The other major benefit of the TASKA Hand for Jodie, who spends a lot of time teaching people with disabilities to ride, is the appearance. “I work with people who face challenges around cognitive function, and a prosthetic hand has the potential to produce either a very positive, or a very negative response from them”, she says.
“But they love it! They call it the ‘Robot Hand’, and are constantly asking me questions about how it works. I’m always being told it looks ‘cool’, and even had one person say ‘how do I get one of those?’!”
An added bonus has been the waterproof nature of the TASKA Hand, an attribute which was hugely beneficial during the global COVID-19 outbreak. “Being able to wash my hands during the pandemic made such a difference”, says Jodie, who continues to attack life at a full gallop!
When software tester Rik Walker flew from his motorcycle and crashed shoulder-first into a lamppost, his right hand (and much of the arm) was left paralysed. He lived like that for the better part of 15 years before making what was, in his own words, the ‘best decision of his life’ when he chose to have the hand amputated.
When Rik was first fitted with his TASKA Hand there were, understandably, some significant adjustments to make – after all, he had spent a decade-and-a-half using one arm. But, in the space of just two to three weeks, the movements had become intuitive and his life had changed dramatically!
"I’d always been very conscious of my arm", says Rik, "and would get very anxious when I had to interact with other people. But not anymore. Now, I find people no longer feel awkward about addressing my disability, and instead are simply fascinated by the technology."
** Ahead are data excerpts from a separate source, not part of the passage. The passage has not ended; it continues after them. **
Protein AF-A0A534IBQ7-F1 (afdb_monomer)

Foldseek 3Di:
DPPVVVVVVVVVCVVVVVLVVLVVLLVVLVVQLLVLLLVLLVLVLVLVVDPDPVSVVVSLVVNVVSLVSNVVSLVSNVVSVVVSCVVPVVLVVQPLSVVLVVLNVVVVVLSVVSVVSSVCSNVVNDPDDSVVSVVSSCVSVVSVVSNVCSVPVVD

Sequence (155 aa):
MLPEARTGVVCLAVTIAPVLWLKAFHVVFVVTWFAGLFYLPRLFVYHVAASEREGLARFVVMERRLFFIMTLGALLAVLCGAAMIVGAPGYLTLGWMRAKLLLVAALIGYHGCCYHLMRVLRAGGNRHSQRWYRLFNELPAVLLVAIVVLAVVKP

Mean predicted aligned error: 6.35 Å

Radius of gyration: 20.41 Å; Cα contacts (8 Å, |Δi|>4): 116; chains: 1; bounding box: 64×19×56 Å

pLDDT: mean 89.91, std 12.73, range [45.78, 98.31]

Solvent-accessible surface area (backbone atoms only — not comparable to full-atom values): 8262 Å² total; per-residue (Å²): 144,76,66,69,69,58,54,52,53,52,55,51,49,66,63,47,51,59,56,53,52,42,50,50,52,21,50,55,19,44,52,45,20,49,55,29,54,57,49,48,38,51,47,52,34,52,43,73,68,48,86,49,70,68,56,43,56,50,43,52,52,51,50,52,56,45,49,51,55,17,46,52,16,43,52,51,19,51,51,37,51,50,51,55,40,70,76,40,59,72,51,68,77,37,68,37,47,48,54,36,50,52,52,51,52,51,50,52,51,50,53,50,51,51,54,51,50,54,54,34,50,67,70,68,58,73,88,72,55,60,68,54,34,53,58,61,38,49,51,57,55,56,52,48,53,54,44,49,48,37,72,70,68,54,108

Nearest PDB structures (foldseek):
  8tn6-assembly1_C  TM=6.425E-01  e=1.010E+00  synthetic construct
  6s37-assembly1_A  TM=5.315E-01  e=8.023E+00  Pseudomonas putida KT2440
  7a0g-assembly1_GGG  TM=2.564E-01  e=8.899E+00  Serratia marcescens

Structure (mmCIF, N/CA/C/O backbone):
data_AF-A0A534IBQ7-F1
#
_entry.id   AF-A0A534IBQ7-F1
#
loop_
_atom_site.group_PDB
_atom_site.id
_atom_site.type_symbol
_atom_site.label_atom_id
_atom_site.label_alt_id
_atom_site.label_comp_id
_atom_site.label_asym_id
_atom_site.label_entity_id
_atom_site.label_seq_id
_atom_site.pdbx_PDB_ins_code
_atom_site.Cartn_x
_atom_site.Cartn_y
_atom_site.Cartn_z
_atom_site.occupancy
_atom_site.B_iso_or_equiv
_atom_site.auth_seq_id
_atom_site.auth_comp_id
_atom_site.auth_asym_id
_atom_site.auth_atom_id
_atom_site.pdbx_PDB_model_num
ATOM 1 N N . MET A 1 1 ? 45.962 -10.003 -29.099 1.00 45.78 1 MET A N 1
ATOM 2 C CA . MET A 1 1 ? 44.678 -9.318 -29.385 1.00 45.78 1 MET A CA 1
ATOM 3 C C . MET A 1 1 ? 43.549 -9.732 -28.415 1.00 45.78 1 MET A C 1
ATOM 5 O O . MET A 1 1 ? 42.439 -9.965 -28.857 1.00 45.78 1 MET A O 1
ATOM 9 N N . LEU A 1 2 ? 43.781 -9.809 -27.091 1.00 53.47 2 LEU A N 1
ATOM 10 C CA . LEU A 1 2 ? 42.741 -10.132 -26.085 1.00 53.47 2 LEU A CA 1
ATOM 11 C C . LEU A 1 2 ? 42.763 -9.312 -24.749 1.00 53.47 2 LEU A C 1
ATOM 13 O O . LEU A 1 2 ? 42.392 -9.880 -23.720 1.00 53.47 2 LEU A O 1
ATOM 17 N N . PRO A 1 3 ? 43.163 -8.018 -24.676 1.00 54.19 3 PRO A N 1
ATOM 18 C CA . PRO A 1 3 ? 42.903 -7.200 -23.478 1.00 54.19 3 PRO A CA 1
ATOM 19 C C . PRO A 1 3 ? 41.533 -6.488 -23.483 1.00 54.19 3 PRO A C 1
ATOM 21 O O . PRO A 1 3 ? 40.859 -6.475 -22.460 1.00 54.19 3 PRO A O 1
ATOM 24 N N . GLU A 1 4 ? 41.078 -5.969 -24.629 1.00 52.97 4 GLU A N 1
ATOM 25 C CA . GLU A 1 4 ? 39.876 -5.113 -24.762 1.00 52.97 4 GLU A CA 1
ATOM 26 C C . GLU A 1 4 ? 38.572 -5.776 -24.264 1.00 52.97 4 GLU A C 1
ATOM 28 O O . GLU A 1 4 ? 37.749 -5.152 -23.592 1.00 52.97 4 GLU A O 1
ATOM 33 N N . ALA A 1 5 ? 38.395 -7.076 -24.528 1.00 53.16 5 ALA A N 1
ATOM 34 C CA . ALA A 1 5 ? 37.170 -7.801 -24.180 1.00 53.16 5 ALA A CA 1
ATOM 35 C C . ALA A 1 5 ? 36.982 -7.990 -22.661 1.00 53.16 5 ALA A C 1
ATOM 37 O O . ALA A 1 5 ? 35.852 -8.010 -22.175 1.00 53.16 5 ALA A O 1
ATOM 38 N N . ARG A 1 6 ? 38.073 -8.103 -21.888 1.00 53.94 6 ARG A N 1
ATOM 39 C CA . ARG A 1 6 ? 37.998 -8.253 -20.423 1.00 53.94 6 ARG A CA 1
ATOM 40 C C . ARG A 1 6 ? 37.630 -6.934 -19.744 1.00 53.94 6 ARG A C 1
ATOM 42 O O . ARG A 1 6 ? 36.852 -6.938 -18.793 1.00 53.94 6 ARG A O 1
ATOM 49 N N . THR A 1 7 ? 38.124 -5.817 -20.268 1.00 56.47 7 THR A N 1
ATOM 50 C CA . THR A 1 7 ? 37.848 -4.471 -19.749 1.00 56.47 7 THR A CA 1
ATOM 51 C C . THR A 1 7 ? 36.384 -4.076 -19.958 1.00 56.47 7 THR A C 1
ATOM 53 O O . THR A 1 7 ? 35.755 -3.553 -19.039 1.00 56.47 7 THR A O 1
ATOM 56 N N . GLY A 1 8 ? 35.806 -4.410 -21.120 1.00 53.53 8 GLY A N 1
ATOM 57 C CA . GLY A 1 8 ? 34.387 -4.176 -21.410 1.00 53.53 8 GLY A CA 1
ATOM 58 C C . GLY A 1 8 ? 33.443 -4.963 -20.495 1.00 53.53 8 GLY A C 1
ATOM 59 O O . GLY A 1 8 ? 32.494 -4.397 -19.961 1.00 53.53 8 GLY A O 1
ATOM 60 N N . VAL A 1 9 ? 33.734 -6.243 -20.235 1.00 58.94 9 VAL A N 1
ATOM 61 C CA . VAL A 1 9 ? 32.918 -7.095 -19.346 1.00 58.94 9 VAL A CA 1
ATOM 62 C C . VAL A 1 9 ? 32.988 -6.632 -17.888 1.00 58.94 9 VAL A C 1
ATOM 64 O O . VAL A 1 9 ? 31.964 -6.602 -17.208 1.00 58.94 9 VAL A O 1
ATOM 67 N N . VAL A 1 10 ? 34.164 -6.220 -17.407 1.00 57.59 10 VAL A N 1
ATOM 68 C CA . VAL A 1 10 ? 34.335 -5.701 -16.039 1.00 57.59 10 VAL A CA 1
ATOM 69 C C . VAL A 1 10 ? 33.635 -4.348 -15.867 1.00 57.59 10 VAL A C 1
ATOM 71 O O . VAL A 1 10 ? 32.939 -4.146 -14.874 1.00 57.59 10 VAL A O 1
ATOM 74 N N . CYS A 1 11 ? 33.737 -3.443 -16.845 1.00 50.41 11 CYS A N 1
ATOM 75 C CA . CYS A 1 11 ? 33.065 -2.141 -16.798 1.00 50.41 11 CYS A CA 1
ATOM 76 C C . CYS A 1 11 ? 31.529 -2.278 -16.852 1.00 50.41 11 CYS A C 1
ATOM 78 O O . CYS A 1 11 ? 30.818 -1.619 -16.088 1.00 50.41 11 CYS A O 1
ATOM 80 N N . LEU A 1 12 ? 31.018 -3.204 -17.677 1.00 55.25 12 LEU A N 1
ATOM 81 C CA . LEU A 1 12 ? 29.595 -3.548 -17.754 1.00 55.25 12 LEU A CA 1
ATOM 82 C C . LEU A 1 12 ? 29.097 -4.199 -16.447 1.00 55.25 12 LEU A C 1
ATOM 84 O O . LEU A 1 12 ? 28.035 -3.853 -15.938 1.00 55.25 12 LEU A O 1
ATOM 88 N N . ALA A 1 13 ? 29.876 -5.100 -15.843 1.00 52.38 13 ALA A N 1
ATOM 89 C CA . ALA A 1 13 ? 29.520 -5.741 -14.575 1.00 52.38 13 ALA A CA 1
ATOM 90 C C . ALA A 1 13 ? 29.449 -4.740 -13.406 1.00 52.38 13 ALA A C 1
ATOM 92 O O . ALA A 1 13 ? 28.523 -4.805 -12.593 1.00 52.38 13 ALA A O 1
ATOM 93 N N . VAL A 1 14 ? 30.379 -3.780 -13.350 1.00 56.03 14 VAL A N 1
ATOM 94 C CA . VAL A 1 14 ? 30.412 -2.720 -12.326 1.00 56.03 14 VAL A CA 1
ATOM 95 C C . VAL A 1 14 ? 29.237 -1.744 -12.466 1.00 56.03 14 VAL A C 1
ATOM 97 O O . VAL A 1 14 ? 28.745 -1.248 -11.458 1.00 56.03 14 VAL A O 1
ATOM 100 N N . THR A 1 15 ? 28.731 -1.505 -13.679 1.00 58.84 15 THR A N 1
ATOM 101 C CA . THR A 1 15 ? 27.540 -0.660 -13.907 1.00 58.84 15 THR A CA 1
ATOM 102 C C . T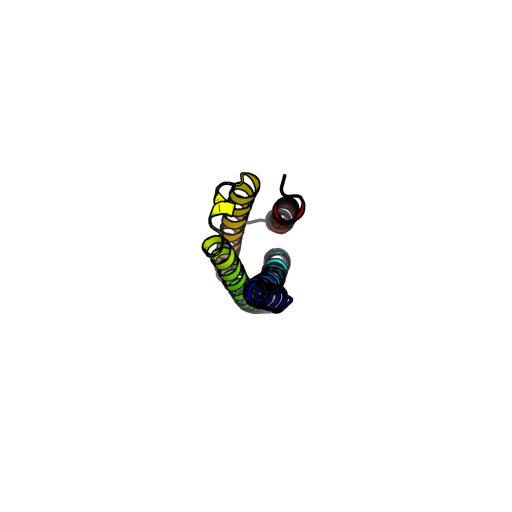HR A 1 15 ? 26.213 -1.404 -13.714 1.00 58.84 15 THR A C 1
ATOM 104 O O . THR A 1 15 ? 25.224 -0.788 -13.317 1.00 58.84 15 THR A O 1
ATOM 107 N N . ILE A 1 16 ? 26.171 -2.726 -13.919 1.00 63.19 16 ILE A N 1
ATOM 108 C CA . ILE A 1 16 ? 24.955 -3.545 -13.747 1.00 63.19 16 ILE A CA 1
ATOM 109 C C . ILE A 1 16 ? 24.719 -3.933 -12.278 1.00 63.19 16 ILE A C 1
ATOM 111 O O . ILE A 1 16 ? 23.571 -3.946 -11.823 1.00 63.19 16 ILE A O 1
ATOM 115 N N . ALA A 1 17 ? 25.775 -4.227 -11.511 1.00 68.81 17 ALA A N 1
ATOM 116 C CA . ALA A 1 17 ? 25.640 -4.659 -10.118 1.00 68.81 17 ALA A CA 1
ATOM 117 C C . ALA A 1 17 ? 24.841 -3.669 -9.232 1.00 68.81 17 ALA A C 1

The impact of the TASKA Hand has been profound, touching every aspect of Rik’s life. "I even feel like I’m a better father", he says. "Nowadays, I’m just like all the other dads…maybe even a little bit cooler, given I’m the only one with a bionic arm!"
In terms of everyday life, things couldn’t feel more normal. "To be honest, I don’t even think about all those little day-to-day tasks any more – I just do them. I help around the house, cook dinner for the family, and even played a key role in the renovation of our home. The introduction of the TASKA Hand into my life has been a truly empowering experience!"